Q & A with Sr. Monique Tarabeh, praying for family in Syria

Good Shepherd Sr. Monique Tarabeh's prayers have an urgency to them.

Tarabeh grew up in Damascus, Syria, and her family still lives there despite the civil war made possible by the rise of the Islamic State group, also known as ISIS. The war has raged for five years, killing hundreds of thousands of people and forcing millions to flee to safety in other nations.

Tarabeh's sister, Kinda, is also a Good Shepherd sister, serving refugees in a camp near Homs. Tarabeh, meanwhile, will spend the next six years in Rome, serving as the communications coordinator for the Our Lady of Charity of the Good Shepherd congregation. Previously, she worked in Lebanon and Syria, using her master's degree in graphic design.

GSR: What has it been like trying to do your work as a sister with the war going on?

Tarabeh: It's not easy to describe the situation there because there's not a word for it. It's a feeling more than words. In 2014 I went to our Good Shepherd community in Damascus, which was near my family's house, so I got to see them often.

Also while I was there, my niece was injured by a bomb when returning from school. I had a terrible time with her being in the hospital for a month — you cannot imagine all these people coming into the emergency room when there has been a bombing. You cannot imagine the things you see. And it comes without warning — you don't expect that there is a bomb coming. So people continue their lives, and then something happens. They live with pain, but they say, 'Whatever God wants to do, we are ready for this.'

I am a religious woman, and I cannot think this way. My family all the time says, 'We don't know what God plans for us, but we'll be ready.' They don't want to leave the country. This is our land, this is a sacred land for us. It's very painful when you see all these beautiful places that I grew up in, they are now dust. They no longer exist. There are no words to describe it. No words.

How are you able to function knowing your family is back there, that every day they could be in danger?
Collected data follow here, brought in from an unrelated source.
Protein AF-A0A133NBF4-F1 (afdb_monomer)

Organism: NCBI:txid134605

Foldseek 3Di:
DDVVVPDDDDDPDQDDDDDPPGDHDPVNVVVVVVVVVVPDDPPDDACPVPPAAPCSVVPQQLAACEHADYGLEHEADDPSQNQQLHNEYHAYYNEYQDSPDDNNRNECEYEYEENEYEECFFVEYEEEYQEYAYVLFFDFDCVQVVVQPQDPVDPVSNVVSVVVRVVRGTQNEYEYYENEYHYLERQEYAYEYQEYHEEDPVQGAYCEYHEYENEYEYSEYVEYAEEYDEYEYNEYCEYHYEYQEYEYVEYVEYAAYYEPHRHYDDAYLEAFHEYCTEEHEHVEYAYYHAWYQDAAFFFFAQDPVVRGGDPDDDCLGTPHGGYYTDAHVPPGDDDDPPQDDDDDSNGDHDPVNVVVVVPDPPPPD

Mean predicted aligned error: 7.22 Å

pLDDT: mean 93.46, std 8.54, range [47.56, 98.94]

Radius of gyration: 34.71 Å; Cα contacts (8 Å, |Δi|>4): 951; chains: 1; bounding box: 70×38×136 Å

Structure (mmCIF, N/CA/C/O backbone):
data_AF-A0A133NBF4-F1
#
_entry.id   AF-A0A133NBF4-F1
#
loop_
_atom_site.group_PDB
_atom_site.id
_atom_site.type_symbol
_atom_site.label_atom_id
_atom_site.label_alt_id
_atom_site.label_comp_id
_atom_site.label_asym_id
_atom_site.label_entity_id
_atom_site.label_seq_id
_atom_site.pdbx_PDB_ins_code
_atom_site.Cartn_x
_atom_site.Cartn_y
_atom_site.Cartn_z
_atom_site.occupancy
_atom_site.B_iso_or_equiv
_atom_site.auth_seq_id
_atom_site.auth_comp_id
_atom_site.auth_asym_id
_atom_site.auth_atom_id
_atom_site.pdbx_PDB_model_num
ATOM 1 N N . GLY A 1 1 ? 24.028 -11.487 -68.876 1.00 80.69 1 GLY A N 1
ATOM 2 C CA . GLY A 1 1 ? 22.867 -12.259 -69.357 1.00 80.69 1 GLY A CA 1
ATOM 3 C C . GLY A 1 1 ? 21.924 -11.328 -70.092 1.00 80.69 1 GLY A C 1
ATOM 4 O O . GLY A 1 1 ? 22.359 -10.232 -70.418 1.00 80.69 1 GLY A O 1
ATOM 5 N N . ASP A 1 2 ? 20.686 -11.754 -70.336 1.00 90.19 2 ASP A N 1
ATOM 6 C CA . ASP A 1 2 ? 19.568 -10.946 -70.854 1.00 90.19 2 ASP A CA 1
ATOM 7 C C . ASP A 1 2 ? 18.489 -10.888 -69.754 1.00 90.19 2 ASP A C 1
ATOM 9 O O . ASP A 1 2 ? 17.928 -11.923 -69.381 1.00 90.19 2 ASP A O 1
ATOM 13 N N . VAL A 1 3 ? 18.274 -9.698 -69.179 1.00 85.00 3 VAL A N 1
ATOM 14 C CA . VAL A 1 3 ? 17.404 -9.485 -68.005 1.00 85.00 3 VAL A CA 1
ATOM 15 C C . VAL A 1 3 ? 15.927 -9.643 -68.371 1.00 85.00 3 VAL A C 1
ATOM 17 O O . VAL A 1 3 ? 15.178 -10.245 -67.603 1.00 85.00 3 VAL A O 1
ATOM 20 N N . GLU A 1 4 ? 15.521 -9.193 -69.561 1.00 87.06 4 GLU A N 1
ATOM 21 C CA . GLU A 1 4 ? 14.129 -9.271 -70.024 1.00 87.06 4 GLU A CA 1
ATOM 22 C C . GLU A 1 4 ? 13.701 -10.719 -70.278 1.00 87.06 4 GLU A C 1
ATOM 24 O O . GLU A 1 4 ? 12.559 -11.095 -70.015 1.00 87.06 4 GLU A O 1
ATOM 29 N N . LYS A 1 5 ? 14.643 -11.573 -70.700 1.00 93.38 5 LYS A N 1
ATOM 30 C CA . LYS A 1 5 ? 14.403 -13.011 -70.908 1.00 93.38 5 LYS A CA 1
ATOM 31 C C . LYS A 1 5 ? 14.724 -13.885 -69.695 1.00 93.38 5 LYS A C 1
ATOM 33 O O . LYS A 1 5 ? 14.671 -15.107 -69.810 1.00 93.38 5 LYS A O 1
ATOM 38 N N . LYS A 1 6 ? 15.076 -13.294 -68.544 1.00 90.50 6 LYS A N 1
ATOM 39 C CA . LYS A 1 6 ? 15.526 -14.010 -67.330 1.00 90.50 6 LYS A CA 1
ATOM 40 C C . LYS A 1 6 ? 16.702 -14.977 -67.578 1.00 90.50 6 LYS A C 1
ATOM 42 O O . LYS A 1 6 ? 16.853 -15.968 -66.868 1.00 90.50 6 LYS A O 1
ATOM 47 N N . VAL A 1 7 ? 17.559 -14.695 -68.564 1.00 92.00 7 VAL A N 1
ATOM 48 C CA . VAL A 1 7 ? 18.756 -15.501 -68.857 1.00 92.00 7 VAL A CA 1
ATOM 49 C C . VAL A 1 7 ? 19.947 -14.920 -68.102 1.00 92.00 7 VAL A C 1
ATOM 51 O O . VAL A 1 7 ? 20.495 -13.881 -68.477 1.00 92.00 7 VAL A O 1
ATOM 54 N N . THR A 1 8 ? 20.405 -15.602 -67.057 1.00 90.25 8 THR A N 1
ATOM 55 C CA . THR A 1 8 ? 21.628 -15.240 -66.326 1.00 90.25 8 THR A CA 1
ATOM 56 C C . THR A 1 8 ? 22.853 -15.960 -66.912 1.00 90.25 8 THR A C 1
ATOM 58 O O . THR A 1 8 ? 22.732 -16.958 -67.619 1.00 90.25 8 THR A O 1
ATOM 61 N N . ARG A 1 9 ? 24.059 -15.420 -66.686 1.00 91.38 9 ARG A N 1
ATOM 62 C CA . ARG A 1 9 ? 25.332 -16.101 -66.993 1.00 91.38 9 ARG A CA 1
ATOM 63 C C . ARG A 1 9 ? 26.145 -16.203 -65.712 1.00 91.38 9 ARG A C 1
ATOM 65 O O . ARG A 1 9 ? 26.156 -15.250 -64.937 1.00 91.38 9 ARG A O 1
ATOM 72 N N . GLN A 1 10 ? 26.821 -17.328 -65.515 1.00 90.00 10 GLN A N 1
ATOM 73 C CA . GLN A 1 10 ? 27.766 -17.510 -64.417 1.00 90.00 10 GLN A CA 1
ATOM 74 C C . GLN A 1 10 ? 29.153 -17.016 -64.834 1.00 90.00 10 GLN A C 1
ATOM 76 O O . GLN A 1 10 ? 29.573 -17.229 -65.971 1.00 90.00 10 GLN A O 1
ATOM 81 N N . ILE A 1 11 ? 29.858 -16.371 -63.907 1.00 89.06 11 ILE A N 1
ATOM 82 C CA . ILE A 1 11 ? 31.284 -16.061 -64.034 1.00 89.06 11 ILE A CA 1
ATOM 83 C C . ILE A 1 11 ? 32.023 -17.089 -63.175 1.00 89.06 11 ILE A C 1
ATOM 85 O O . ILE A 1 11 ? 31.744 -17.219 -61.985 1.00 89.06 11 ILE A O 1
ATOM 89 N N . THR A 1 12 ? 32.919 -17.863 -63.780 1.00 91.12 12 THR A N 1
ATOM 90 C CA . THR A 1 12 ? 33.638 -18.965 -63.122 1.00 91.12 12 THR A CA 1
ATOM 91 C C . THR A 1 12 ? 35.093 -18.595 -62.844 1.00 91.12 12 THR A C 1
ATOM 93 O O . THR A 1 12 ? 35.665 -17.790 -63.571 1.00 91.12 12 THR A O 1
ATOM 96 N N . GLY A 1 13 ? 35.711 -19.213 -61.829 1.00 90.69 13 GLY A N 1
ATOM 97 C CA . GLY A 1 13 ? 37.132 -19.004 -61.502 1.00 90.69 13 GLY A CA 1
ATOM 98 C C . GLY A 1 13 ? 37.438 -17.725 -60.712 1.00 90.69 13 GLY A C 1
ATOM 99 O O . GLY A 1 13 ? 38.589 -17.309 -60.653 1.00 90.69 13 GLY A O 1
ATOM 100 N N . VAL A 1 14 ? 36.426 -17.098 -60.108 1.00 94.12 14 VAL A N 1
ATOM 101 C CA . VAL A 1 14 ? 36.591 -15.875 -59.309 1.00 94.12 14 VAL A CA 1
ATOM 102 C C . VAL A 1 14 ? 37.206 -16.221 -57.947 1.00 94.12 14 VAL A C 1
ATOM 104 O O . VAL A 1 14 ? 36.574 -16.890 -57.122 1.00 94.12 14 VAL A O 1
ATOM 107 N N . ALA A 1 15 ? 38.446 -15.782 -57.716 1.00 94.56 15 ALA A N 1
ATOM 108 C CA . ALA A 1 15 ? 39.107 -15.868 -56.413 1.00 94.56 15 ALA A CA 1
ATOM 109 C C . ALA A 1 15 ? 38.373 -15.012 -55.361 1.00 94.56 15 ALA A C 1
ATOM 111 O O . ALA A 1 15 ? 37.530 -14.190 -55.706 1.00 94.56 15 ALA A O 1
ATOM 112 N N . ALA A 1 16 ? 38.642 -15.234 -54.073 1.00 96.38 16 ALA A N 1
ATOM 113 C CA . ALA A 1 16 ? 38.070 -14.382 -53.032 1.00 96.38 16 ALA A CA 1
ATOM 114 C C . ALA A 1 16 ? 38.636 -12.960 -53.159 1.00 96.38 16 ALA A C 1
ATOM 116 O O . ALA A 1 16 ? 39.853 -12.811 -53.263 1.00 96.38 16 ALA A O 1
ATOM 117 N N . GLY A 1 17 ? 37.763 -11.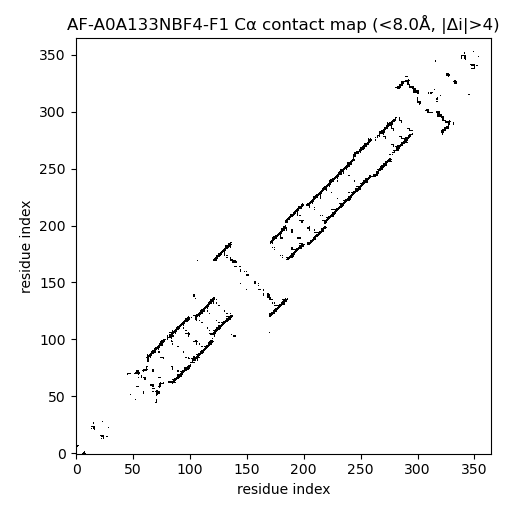952 -53.143 1.00 94.94 17 GLY A N 1
ATOM 118 C CA . GLY A 1 17 ? 38.181 -10.550 -53.163 1.00 94.94 17 GLY A CA 1
ATOM 119 C C . GLY A 1 17 ? 38.992 -10.167 -51.922 1.00 94.94 17 GLY A C 1
ATOM 120 O O . GLY A 1 17 ? 38.727 -10.682 -50.829 1.00 94.94 17 GLY A O 1
ATOM 121 N N . THR A 1 18 ? 39.964 -9.278 -52.104 1.00 94.75 18 THR A N 1
ATOM 122 C CA . THR A 1 18 ? 40.849 -8.743 -51.059 1.00 94.75 18 THR A CA 1
ATOM 123 C C . THR A 1 18 ? 40.688 -7.237 -50.861 1.00 94.75 18 THR A C 1
ATOM 125 O O . THR A 1 18 ? 40.873 -6.768 -49.743 1.00 94.75 18 THR A O 1
ATOM 128 N N . GLU A 1 19 ? 40.311 -6.505 -51.911 1.00 94.50 19 GLU A N 1
ATOM 129 C CA . GLU A 1 19 ? 39.993 -5.075 -51.872 1.00 94.50 19 GLU A CA 1
ATOM 130 C C . GLU A 1 19 ? 38.471 -4.858 -51.815 1.00 94.50 19 GLU A C 1
ATOM 132 O O . GLU A 1 19 ? 37.700 -5.675 -52.323 1.00 94.50 19 GLU A O 1
ATOM 137 N N . ASP A 1 20 ? 38.019 -3.725 -51.267 1.00 92.25 20 ASP A N 1
ATOM 138 C CA . ASP A 1 20 ? 36.585 -3.380 -51.171 1.00 92.25 20 ASP A CA 1
ATOM 139 C C . ASP A 1 20 ? 35.881 -3.296 -52.544 1.00 92.25 20 ASP A C 1
ATOM 141 O O . ASP A 1 20 ? 34.653 -3.350 -52.634 1.00 92.25 20 ASP A O 1
ATOM 145 N N . THR A 1 21 ? 36.654 -3.154 -53.625 1.00 94.94 21 THR A N 1
ATOM 146 C CA . THR A 1 21 ? 36.184 -3.071 -55.015 1.00 94.94 21 THR A CA 1
ATOM 147 C C . THR A 1 21 ? 36.164 -4.418 -55.746 1.00 94.94 21 THR A C 1
ATOM 149 O O . THR A 1 21 ? 35.669 -4.479 -56.876 1.00 94.94 21 THR A O 1
ATOM 152 N N . ASP A 1 22 ? 36.679 -5.492 -55.141 1.00 96.19 22 ASP A N 1
ATOM 153 C CA . ASP A 1 22 ? 36.720 -6.818 -55.756 1.00 96.19 22 ASP A CA 1
ATOM 154 C C . ASP A 1 22 ? 35.340 -7.498 -55.777 1.00 96.19 22 ASP A C 1
ATOM 156 O O . ASP A 1 22 ? 34.477 -7.291 -54.921 1.00 96.19 22 ASP A O 1
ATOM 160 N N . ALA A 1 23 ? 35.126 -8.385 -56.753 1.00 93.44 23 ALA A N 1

For me, it's a big problem because I cannot deal with the anxiety. But I learned from my niece when I was at the hospital with her. There was another bombing, and I said, 'I cannot deal with this situation.' I was so angry. She said to me, 'Auntie, don't say that. Say, "May God forgive them." ' I was speechless. I could not find any words. I said, 'You are right.' She is a person who endures.

I try to hold the situation in prayer. I try to offer all my prayers to these people, to let the light enter into their heart, especially in this Year of Mercy. Maybe the mercy of God can touch their hearts.

When I visited my family in December, all the time, they said, 'We have to be resilient about life, because life is stronger than death.' So I repeat this all the time in my prayers. I pray, 'Don't let them forget this. It's important.'

The most painful thing is when I see the children. My niece, her friends, when they hear bombs or see something happen, it becomes normal. Can you imagine when bombs become their normal life? It's too bad.

Do you think Syria can ever heal, or is it beyond that now? If there were suddenly to be peace tomorrow, could this society be rebuilt?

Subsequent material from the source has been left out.